There were struggles, though. Possibly too confident, Einstein had shared his ideas and when he got off on a bad tangent for a few years, another mathematician he had shared with became a competitor, completing the Theory had become a race, and this while he lived alone, his wife and kids – neglected, no doubt – having moved out. A dark period passed, some years, before he finally solved the whole thing producing those famous, world explaining equations.
Of course, that solved everything for him at the university and in the world and history – oops! I almost Wikipedia-ed him to see if the wife and kids ever returned! I don’t want to know that, depending which way it went. There are some parallels.
“ . . . the seeds for his ideas were planted when he was just a child. His unique personality was evident early on . . . a rebel, a loner, but deeply curious . . . he was a daydreamer, but he was deeply persistent . . . the young Einstein became gripped by a desire to understand the underlying laws of nature . . .”
I would have said of myself, “with a bizarre, one-off obsession,” but sure, I’d take “deeply persistent” in a minute too. I’d say his compass was me watching my little cousin’s regular beatings. There are some invisible forces to explain there too.
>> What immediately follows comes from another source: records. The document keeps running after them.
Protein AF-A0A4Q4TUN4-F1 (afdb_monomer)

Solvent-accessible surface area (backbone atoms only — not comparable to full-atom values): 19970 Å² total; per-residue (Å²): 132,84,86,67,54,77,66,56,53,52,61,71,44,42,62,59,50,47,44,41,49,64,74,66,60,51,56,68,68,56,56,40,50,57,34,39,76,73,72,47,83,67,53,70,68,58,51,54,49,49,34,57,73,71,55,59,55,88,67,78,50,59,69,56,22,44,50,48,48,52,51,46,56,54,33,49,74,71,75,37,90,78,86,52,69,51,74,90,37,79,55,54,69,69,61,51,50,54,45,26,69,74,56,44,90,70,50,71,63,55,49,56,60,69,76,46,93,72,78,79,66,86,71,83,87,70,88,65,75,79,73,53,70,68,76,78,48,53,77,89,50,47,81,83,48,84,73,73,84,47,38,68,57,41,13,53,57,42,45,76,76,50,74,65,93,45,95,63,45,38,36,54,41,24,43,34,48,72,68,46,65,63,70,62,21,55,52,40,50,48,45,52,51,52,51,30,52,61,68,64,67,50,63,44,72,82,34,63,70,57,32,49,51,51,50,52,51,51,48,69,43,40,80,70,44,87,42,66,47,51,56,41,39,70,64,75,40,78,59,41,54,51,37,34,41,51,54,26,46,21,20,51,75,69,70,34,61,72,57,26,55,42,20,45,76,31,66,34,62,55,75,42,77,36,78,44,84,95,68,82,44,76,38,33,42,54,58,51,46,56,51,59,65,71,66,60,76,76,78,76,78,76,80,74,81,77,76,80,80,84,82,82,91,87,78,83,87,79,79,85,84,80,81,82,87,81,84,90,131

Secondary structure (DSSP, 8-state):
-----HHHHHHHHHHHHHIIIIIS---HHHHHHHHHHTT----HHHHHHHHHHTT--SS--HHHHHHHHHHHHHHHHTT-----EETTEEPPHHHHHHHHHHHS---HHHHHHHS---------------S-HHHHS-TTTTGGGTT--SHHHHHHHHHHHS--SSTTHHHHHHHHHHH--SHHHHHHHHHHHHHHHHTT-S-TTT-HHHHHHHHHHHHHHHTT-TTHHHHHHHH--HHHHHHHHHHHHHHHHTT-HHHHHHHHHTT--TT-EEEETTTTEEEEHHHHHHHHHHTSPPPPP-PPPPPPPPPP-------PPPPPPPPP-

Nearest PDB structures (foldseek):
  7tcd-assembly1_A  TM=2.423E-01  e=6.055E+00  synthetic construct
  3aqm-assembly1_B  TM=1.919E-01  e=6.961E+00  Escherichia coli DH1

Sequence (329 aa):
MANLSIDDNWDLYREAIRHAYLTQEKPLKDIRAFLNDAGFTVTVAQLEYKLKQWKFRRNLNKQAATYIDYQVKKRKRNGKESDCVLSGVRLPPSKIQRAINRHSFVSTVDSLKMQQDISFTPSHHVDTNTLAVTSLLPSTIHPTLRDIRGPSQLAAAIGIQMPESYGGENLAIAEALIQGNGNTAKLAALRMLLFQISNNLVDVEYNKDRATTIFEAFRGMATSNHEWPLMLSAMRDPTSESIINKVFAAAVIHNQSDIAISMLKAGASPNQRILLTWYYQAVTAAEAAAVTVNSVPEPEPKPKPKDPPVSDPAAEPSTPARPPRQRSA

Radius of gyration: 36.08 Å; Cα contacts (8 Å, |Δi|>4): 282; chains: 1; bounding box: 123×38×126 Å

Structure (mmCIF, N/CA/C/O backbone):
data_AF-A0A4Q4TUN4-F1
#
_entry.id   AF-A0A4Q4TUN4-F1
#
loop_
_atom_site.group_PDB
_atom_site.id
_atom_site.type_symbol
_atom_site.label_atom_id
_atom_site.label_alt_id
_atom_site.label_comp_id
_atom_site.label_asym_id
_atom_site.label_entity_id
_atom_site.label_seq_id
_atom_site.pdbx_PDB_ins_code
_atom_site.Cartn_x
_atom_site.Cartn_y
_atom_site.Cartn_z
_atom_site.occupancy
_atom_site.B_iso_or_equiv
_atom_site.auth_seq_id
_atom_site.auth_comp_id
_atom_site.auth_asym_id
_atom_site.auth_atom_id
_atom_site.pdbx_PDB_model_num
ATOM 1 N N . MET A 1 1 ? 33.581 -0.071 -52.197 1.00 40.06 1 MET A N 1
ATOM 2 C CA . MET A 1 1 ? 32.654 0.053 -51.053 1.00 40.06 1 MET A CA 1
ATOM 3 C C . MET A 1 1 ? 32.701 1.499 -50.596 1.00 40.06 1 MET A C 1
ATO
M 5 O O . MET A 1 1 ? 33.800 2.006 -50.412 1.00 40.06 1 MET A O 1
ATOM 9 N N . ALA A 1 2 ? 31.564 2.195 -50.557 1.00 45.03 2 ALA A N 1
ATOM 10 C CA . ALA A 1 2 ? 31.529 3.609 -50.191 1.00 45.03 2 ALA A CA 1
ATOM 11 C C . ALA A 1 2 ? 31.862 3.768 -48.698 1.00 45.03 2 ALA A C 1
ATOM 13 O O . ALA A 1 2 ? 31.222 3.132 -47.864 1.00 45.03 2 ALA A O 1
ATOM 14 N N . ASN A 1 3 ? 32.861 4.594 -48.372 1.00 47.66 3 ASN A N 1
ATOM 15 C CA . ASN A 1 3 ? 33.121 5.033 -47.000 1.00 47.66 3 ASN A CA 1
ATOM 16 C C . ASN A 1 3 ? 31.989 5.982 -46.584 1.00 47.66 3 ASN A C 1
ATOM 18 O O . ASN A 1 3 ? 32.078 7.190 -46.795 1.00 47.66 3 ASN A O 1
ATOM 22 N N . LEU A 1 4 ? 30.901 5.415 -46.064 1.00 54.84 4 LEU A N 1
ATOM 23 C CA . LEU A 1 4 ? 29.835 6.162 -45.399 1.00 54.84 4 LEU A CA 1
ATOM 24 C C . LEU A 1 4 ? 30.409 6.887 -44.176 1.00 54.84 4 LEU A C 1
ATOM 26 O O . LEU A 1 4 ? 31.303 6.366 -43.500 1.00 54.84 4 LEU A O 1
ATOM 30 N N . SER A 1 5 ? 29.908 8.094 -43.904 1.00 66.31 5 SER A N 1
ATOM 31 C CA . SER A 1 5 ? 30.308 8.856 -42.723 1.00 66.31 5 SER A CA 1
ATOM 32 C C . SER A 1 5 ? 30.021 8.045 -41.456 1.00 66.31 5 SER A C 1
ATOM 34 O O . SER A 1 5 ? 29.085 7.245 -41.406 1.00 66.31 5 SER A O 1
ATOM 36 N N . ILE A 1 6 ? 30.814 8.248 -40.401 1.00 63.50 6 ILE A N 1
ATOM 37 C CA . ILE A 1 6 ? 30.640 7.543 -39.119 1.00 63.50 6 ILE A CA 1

This also:
“It’s a mysterious force that shapes our universe. It feels familiar, but it’s far stranger than anyone ever imagined, and yet, one man’s brilliant mind tamed it: gravity.
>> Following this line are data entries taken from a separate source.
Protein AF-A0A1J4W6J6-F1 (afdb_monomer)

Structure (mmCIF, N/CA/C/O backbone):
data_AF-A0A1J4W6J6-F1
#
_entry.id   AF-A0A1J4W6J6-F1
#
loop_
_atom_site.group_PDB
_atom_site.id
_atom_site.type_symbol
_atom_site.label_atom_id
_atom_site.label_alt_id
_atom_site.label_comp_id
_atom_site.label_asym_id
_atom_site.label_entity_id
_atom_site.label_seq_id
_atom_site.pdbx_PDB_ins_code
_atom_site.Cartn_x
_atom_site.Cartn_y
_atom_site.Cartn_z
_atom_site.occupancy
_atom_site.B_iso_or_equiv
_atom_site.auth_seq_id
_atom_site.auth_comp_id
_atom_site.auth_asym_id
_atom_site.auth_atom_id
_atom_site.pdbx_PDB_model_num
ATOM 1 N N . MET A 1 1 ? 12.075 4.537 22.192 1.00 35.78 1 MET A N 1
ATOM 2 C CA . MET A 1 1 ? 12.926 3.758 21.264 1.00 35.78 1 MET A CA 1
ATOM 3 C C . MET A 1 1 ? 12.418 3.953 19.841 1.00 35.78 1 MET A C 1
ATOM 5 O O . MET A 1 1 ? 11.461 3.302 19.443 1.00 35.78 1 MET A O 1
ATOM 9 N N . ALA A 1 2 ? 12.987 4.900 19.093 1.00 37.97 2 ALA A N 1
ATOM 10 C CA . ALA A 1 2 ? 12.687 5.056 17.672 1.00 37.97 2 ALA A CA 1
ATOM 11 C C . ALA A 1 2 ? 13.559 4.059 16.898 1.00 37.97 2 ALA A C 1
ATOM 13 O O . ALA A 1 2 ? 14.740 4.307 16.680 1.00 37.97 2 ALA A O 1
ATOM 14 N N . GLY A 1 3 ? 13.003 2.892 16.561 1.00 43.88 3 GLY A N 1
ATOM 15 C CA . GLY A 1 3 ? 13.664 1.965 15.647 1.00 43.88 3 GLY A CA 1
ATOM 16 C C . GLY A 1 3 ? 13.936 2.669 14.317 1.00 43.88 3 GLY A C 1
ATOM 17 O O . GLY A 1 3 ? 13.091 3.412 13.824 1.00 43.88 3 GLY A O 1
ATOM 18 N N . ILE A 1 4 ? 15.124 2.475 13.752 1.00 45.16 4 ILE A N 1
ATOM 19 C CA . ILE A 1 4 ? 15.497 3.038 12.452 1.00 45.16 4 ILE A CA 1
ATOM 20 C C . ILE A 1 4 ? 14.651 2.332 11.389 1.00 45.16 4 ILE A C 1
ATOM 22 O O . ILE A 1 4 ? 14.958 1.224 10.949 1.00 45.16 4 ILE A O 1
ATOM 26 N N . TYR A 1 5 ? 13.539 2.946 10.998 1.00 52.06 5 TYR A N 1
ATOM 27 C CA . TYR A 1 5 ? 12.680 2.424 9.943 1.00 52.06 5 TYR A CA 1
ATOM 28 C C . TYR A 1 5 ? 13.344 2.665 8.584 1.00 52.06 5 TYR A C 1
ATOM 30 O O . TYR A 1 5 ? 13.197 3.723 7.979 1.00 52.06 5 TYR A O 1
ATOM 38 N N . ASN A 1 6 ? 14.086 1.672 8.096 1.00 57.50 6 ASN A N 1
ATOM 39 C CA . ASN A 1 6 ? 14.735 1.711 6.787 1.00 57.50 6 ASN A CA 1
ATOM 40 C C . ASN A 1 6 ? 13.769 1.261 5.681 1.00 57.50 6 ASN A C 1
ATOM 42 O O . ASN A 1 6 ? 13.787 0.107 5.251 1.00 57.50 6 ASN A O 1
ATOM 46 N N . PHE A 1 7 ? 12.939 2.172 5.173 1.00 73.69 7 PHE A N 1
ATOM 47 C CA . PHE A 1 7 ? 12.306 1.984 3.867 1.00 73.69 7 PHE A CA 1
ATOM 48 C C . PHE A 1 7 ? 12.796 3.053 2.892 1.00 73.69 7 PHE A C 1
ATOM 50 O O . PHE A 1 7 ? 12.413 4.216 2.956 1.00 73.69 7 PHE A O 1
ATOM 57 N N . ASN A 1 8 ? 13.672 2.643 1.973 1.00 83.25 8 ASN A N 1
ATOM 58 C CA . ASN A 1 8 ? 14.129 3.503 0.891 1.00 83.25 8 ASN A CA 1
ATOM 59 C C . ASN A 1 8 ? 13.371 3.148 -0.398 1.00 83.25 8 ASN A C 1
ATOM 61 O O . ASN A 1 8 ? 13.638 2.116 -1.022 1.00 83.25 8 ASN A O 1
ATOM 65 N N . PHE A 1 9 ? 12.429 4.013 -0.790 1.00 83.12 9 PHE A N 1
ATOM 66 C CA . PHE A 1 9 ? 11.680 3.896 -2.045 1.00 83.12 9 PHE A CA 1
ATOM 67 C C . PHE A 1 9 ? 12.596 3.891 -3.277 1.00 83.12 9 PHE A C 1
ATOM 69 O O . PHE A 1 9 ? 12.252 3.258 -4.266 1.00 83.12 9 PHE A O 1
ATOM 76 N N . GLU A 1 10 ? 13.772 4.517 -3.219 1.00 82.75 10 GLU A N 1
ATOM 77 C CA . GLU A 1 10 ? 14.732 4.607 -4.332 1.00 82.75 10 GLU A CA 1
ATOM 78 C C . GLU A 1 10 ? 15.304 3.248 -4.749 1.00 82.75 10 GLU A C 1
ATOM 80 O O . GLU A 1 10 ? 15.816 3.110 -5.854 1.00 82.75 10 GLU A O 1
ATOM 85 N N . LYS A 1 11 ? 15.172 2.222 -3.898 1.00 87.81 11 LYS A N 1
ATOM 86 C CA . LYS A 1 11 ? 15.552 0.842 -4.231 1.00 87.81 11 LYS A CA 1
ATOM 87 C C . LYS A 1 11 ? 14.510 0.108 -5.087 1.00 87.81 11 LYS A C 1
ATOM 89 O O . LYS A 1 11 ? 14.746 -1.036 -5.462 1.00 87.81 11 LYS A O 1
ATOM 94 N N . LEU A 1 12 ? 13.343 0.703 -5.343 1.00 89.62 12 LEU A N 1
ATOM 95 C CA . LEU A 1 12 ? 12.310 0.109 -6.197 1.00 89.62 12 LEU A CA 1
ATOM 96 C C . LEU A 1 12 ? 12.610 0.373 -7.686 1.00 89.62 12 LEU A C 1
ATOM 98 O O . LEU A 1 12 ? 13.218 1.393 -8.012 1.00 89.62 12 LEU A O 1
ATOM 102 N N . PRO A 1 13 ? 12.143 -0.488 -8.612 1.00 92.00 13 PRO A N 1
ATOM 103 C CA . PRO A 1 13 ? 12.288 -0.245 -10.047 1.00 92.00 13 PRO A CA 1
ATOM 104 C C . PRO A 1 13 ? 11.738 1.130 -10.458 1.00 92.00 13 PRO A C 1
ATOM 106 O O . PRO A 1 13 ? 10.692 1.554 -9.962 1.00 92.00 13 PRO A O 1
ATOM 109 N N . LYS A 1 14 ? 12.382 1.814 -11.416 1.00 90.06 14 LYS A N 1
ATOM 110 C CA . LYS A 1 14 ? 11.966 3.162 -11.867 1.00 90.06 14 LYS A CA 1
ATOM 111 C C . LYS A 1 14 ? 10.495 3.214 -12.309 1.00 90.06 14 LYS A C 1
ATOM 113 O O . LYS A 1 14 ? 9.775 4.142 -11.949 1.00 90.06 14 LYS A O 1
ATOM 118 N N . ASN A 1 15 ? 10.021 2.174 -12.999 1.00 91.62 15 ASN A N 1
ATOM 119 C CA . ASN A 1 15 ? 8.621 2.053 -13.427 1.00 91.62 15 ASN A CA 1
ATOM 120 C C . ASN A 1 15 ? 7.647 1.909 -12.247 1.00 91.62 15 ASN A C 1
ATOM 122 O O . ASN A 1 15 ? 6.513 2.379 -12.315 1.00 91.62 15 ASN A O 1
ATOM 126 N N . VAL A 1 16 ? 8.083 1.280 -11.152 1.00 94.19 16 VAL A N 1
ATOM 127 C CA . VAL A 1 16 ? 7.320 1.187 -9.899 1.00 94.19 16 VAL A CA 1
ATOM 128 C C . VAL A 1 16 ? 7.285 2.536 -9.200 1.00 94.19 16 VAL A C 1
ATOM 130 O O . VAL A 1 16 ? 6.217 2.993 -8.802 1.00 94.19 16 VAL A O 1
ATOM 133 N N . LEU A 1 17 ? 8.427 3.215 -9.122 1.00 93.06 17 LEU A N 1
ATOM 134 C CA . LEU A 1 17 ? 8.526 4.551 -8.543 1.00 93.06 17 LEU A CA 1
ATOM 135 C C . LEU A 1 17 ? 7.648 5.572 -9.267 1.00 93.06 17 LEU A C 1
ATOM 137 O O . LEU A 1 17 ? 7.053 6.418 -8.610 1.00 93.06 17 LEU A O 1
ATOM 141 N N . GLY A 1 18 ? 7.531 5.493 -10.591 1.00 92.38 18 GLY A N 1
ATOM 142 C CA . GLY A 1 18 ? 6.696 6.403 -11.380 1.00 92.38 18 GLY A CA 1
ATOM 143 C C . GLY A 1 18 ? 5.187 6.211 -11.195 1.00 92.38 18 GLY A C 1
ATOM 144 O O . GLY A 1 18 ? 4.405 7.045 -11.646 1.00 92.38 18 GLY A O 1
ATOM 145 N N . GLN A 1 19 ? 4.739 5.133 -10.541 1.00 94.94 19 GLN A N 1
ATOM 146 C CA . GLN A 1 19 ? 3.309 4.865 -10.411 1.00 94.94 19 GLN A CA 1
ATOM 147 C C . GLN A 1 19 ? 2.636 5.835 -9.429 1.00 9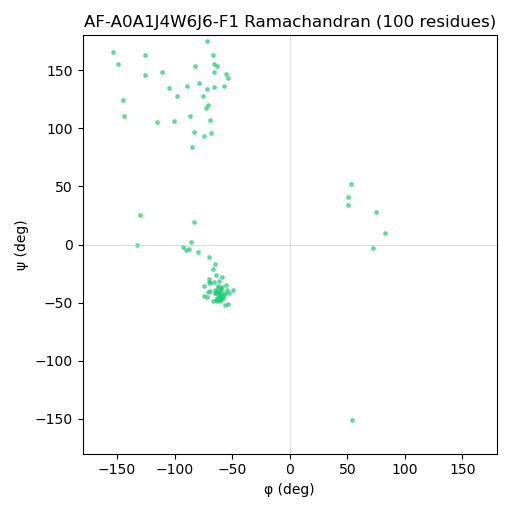4.94 19 GLN A C 1
ATOM 149 O O . GLN A 1 19 ? 3.109 5.993 -8.299 1.00 94.94 19 GLN A O 1
ATOM 154 N N . PRO A 1 20 ? 1.470 6.416 -9.786 1.00 95.31 20 PRO A N 1
ATOM 155 C CA . PRO A 1 20 ? 0.784 7.390 -8.935 1.00 95.31 20 PRO A CA 1
ATOM 156 C C . PRO A 1 20 ? 0.477 6.885 -7.521 1.00 95.31 20 PRO A C 1
ATOM 158 O O . PRO A 1 20 ? 0.552 7.651 -6.568 1.00 95.31 20 PRO A O 1
ATOM 161 N N . CYS A 1 21 ? 0.160 5.595 -7.356 1.00 95.56 21 CYS A N 1
ATOM 162 C CA . CYS A 1 21 ? -0.115 5.022 -6.034 1.00 95.56 21 CYS A CA 1
ATOM 163 C C . CYS A 1 21 ? 1.137 4.937 -5.143 1.00 95.56 21 CYS A C 1
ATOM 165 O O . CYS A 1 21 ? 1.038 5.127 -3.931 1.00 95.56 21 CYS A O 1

I like this. For me, replace ‘universe’ with ‘lives,’ ‘brilliant’ with ‘mutated,’ and ‘gravity’ with ‘punishment.’
“How did a concept that explains so much come from the mind of one man?”
For that, I’ll refer you to my theory. It’s all about why it didn’t occur to everybody.
I also did not go straight to the university and remain there until my success, ha. Einstein-like, a fair amount of my dreaming, I mean research and development, happened at work too! Plus, I see conflicts between the many branches of thought that might bear upon parenting, and see the need for a truth that can make sense or nonsense of it all. Plus again:
My truth, AST, takes what seem to be two different things and shows them to be one after all, gravity and acceleration for Einstein, and abuse and punishment for myself. Now if my story should somehow crazily carry on in this parallel fashion, then I’m at the stage where I have the Special Theory, and may have the attention of my eminent scientist – I just have to wait. You have to book time in this person’s mind, like booking time on the Hadron Collider. Give me a month, they said, five days ago, but who’s counting. Twenty-six days at a minimum and then maybe the good things start to happen.* I wish I could count on the wife and kids holding off any of their decisions for that long too, again, depending which way it goes.
Jeff
Oct. 17th., 2016
* …yeah that hasn’t worked out, funny story. Wife and kids either, not as funny, and all for another time.
Jeff
Nov. 16th., 2017
Im sorry it did not work out either within that other mind, or the wife and kids… but it aint over yet!
Peace.
Pam W
Ps i am being forced to sign in with my secret email anonymously, but you clearly know me, as your blog does not any longer, dunno why!